Before being admitted to the bar, he worked as an industrial hygienist for the Philadelphia Health Department and as a health scientist for the Occupational Safety and Health Administration in the U.S. Department of Labor. For two years, he served on the Environmental Justice Working Group of the Pennsylvania Department of Environmental Protection to design guidelines which would protect minority communities in the Commonwealth from environmental contamination. He has testified before Congress on census issues, before the U.S. Commission on Civil Rights on special education needs of APA students, before the Pennsylvania State Senate on court interpreters, before the Pa State Assembly opposing English-Only bills, before the Philadelphia City Council on the need for a police oversight board and before the Philadelphia Human Relations Commission on hate crimes against the Hmong Community. He is the recipient of the NAPABA Presidential Award 2009, the Pennsylvania Bar Assn 2009 Community Builders Award, the Philadelphia Bar Assn 2008 Wachovia Fidelity Award, NAPABA’s 2001 Trailblazer Award, the 1994 AABADV Conscience of the Bar Award, and the Asian American Educator’s 1991 Community Service Award.

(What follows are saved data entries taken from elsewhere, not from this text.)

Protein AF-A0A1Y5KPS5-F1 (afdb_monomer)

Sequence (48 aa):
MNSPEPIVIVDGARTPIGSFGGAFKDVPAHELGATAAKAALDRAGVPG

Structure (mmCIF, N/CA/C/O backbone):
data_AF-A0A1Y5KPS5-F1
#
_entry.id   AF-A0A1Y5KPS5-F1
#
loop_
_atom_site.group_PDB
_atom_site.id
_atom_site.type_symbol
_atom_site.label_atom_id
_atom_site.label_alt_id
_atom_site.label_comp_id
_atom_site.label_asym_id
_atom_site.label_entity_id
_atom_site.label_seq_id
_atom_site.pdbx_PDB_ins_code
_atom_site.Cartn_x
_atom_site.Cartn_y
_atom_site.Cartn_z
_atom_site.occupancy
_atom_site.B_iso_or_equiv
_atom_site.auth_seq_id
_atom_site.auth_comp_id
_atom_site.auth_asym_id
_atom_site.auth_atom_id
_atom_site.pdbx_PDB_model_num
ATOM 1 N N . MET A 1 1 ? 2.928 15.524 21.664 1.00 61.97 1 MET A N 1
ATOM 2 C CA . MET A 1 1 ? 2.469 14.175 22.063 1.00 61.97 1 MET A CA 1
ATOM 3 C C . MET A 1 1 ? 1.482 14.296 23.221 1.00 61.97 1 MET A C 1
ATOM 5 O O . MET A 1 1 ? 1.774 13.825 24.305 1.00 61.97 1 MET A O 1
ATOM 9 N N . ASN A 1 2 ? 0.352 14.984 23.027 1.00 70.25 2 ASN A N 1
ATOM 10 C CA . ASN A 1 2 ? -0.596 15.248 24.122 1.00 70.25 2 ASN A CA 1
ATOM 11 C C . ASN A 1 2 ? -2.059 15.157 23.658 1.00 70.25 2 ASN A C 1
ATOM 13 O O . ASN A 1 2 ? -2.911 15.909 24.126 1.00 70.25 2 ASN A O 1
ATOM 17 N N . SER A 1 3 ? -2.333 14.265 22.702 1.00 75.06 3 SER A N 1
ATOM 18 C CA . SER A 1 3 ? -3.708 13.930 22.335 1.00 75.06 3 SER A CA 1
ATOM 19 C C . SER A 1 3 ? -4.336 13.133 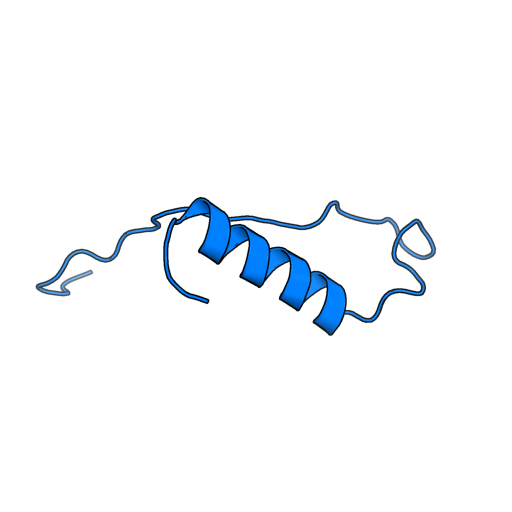23.484 1.00 75.06 3 SER A C 1
ATOM 21 O O . SER A 1 3 ? -3.691 12.200 23.967 1.00 75.06 3 SER A O 1
ATOM 23 N N . PRO A 1 4 ? -5.550 13.487 23.943 1.00 82.44 4 PRO A N 1
ATOM 24 C CA . PRO A 1 4 ? -6.241 12.750 25.003 1.00 82.44 4 PRO A CA 1
ATOM 25 C C . PRO A 1 4 ? -6.600 11.321 24.570 1.00 82.44 4 PRO A C 1
ATOM 27 O O . PRO A 1 4 ? -6.730 10.436 25.411 1.00 82.44 4 PRO A O 1
ATOM 30 N N . GLU A 1 5 ? -6.706 11.090 23.261 1.00 89.00 5 GLU A N 1
ATOM 31 C CA . GLU A 1 5 ? -6.937 9.782 22.659 1.00 89.00 5 GLU A CA 1
ATOM 32 C C . GLU A 1 5 ? -5.627 9.222 22.074 1.00 89.00 5 GLU A C 1
ATOM 34 O O . GLU A 1 5 ? -4.897 9.951 21.385 1.00 89.00 5 GLU A O 1
ATOM 39 N N . PRO A 1 6 ? -5.298 7.944 22.337 1.00 89.94 6 PRO A N 1
ATOM 40 C CA . PRO A 1 6 ? -4.087 7.322 21.820 1.00 89.94 6 PRO A CA 1
ATOM 41 C C . PRO A 1 6 ? -4.176 7.133 20.301 1.00 89.94 6 PRO A C 1
ATOM 43 O O . PRO A 1 6 ? -5.105 6.510 19.792 1.00 89.94 6 PRO A O 1
ATOM 46 N N . ILE A 1 7 ? -3.172 7.628 19.571 1.00 92.62 7 ILE A N 1
ATOM 47 C CA . ILE A 1 7 ? -3.011 7.343 18.140 1.00 92.62 7 ILE A CA 1
ATOM 48 C C . ILE A 1 7 ? -2.192 6.064 17.993 1.00 92.62 7 ILE A C 1
ATOM 50 O O . ILE A 1 7 ? -1.067 5.983 18.487 1.00 92.62 7 ILE A O 1
ATOM 54 N N . VAL A 1 8 ? -2.755 5.078 17.298 1.00 94.06 8 VAL A N 1
ATOM 5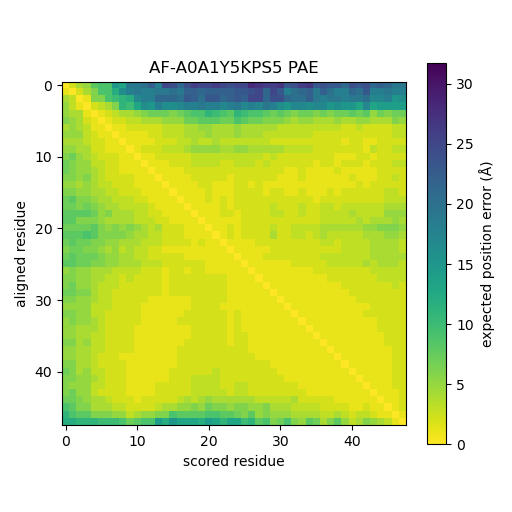5 C CA . VAL A 1 8 ? -2.151 3.756 17.101 1.00 94.06 8 VAL A CA 1
ATOM 56 C C . VAL A 1 8 ? -2.087 3.394 15.618 1.00 94.06 8 VAL A C 1
ATOM 58 O O . VAL A 1 8 ? -2.920 3.829 14.826 1.00 94.06 8 VAL A O 1
ATOM 61 N N . ILE A 1 9 ? -1.097 2.580 15.246 1.00 95.75 9 ILE A N 1
ATOM 62 C CA . ILE A 1 9 ? -1.035 1.919 13.937 1.00 95.75 9 ILE A CA 1
ATOM 63 C C . ILE A 1 9 ? -1.646 0.532 14.119 1.00 95.75 9 ILE A C 1
ATOM 65 O O . ILE A 1 9 ? -1.105 -0.273 14.873 1.00 95.75 9 ILE A O 1
ATOM 69 N N . VAL A 1 10 ? -2.779 0.280 13.464 1.00 95.75 10 VAL A N 1
ATOM 70 C CA . VAL A 1 10 ? -3.512 -0.991 13.584 1.00 95.75 10 VAL A CA 1
ATOM 71 C C . VAL A 1 10 ? -2.870 -2.077 12.720 1.00 95.75 10 VAL A C 1
ATOM 73 O O . VAL A 1 10 ? -2.593 -3.162 13.215 1.00 95.75 10 VAL A O 1
ATOM 76 N N . ASP A 1 11 ? -2.589 -1.769 11.451 1.00 97.81 11 ASP A N 1
ATOM 77 C CA . ASP A 1 11 ? -1.826 -2.620 10.531 1.00 97.81 11 ASP A CA 1
ATOM 78 C C . ASP A 1 11 ? -1.282 -1.775 9.356 1.00 97.81 11 ASP A C 1
ATOM 80 O O . ASP A 1 11 ? -1.513 -0.564 9.280 1.00 97.81 11 ASP A O 1
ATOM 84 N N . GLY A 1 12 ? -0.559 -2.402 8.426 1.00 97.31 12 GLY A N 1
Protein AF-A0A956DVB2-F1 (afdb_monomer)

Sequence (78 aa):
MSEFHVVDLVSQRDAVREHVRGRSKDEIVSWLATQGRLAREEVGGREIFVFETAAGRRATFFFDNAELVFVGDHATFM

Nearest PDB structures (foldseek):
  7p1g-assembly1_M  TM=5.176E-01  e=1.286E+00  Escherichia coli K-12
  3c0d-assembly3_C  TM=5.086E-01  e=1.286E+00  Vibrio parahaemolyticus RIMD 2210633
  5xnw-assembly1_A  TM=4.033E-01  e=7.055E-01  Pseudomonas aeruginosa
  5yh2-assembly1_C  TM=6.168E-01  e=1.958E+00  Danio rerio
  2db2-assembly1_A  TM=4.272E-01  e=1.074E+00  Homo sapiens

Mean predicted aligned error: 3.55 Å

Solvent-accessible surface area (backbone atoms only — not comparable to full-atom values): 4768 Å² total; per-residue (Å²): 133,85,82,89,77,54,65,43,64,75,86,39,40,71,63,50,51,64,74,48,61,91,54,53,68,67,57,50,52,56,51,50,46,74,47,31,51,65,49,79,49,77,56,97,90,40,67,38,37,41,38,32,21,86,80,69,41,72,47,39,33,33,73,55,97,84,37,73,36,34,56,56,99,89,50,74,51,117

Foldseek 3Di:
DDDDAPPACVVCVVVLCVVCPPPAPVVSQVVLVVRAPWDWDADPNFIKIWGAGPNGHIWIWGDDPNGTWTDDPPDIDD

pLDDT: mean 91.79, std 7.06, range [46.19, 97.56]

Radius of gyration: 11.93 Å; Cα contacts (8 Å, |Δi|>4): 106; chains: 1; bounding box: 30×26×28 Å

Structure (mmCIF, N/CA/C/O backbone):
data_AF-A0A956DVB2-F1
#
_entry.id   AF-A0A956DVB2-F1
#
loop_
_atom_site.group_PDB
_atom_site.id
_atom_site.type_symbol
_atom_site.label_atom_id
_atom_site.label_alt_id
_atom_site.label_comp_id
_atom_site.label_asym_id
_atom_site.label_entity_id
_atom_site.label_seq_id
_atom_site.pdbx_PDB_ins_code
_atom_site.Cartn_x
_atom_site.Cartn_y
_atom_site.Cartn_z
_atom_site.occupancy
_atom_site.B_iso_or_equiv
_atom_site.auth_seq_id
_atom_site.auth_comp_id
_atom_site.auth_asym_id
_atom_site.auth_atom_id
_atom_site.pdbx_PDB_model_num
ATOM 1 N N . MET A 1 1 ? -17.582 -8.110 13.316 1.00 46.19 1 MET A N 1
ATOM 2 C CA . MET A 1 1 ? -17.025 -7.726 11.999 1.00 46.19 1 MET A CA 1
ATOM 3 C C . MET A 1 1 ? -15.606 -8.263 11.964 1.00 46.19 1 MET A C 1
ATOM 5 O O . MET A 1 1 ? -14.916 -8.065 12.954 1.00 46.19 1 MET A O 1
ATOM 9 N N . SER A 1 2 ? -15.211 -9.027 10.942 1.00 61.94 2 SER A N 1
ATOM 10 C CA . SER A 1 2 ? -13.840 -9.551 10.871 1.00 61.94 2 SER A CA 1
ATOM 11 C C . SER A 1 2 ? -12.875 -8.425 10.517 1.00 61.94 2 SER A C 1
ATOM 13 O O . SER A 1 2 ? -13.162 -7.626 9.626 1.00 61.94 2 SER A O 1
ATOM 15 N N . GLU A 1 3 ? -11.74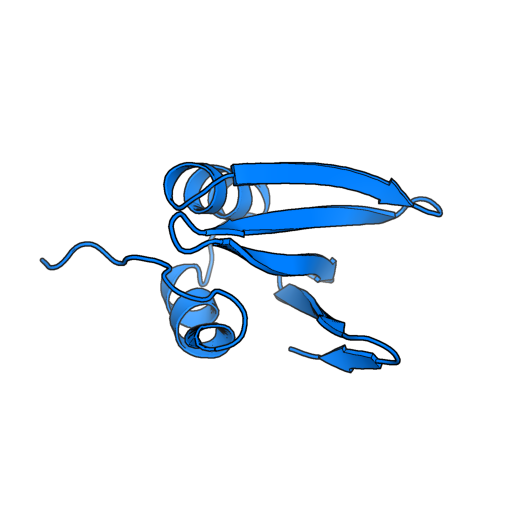7 -8.368 11.208 1.00 82.88 3 GLU A N 1
ATOM 16 C CA . GLU A 1 3 ? -10.654 -7.460 10.881 1.00 82.88 3 GLU A CA 1
ATOM 17 C C . GLU A 1 3 ? -10.020 -7.881 9.543 1.00 82.88 3 GLU A C 1
ATOM 19 O O . GLU A 1 3 ? -9.838 -9.072 9.279 1.00 82.88 3 GLU A O 1
ATOM 24 N N . PHE A 1 4 ? -9.766 -6.921 8.648 1.00 86.25 4 PHE A N 1
ATOM 25 C CA . PHE A 1 4 ? -9.096 -7.199 7.377 1.0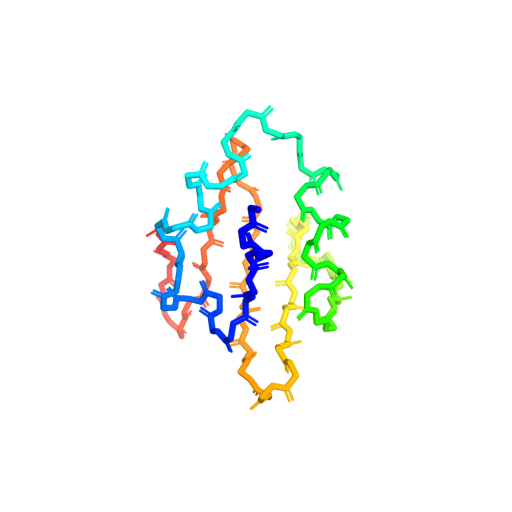0 86.25 4 PHE A CA 1
ATOM 26 C C . PHE A 1 4 ? -7.593 -7.295 7.636 1.00 86.25 4 PHE A C 1
ATOM 28 O O . PHE A 1 4 ? -7.004 -6.331 8.118 1.00 86.25 4 PHE A O 1
ATOM 35 N N . HIS A 1 5 ? -6.978 -8.423 7.274 1.00 89.56 5 HIS A N 1
ATOM 36 C CA . HIS A 1 5 ? -5.540 -8.640 7.421 1.00 89.56 5 HIS A CA 1
ATOM 37 C C . HIS A 1 5 ? -4.847 -8.781 6.065 1.00 89.56 5 HIS A C 1
ATOM 39 O O . HIS A 1 5 ? -5.283 -9.553 5.202 1.00 89.56 5 HIS A O 1
ATOM 45 N N . VAL A 1 6 ? -3.732 -8.068 5.898 1.00 92.12 6 VAL A N 1
ATOM 46 C CA . VAL A 1 6 ? -2.894 -8.163 4.696 1.00 92.12 6 VAL A CA 1
ATOM 47 C C . VAL A 1 6 ? -1.806 -9.222 4.896 1.00 92.12 6 VAL A C 1
ATOM 49 O O . VAL A 1 6 ? -0.825 -9.007 5.603 1.00 92.12 6 VAL A O 1
ATOM 52 N N . VAL A 1 7 ? -1.970 -10.376 4.253 1.00 92.19 7 VAL A N 1
ATOM 53 C CA . VAL A 1 7 ? -0.988 -11.476 4.239 1.00 92.19 7 VAL A CA 1
ATOM 54 C C . VAL A 1 7 ? -0.034 -11.339 3.051 1.00 92.19 7 VAL A C 1
ATOM 56 O O . VAL A 1 7 ? 1.167 -11.597 3.175 1.00 92.19 7 VAL A O 1
ATOM 59 N N . ASP A 1 8 ? -0.569 -10.897 1.913 1.00 92.88 8 ASP A N 1
ATOM 60 C CA . ASP A 1 8 ? 0.153 -10.605 0.677 1.00 92.88 8 ASP A CA 1
ATOM 61 C C . ASP A 1 8 ? -0.575 -9.475 -0.063 1.00 92.88 8 ASP A C 1
ATOM 63 O O . ASP A 1 8 ? -1.652 -9.673 -0.630 1.00 92.88 8 ASP A O 1
ATOM 67 N N . LEU A 1 9 ? 0.028 -8.285 -0.059 1.00 93.25 9 LEU A N 1
ATOM 68 C CA . LEU A 1 9 ? -0.582 -7.081 -0.616 1.00 93.25 9 LEU A CA 1
ATOM 69 C C . LEU A 1 9 ? -0.849 -7.188 -2.126 1.00 93.25 9 LEU A C 1
ATOM 71 O O . LEU A 1 9 ? -1.882 -6.714 -2.589 1.00 93.25 9 LEU A O 1
ATOM 75 N N . VAL A 1 10 ? 0.043 -7.826 -2.890 1.00 93.56 10 VAL A N 1
ATOM 76 C CA . VAL A 1 10 ? -0.096 -7.940 -4.353 1.00 93.56 10 VAL A CA 1
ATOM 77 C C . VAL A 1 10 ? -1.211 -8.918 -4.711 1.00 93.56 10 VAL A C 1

He is the author of “ An Asian American Looks at the Bill of Rights,” published in the Bill of Rights, A Bicentennial View, Stivison, David, Gateway Press, Inc., Baltimore, MD, 1991
Vincent Emmanuel Poovan
Vincent Emmanuel is US citizen and active in city politics. He was a 48th GOP Ward Leader; TV program producer (Malayalam); journalist; Seven Eleven franchisee; Church Trustee Secretary for Advisory board; Secretary for Tristate Kerala forum; Regional Manager for Asia Net Television; Pennsylvania Attorney General Advisory Board; member of Housing board ; Seven Eleven Board of Trustee.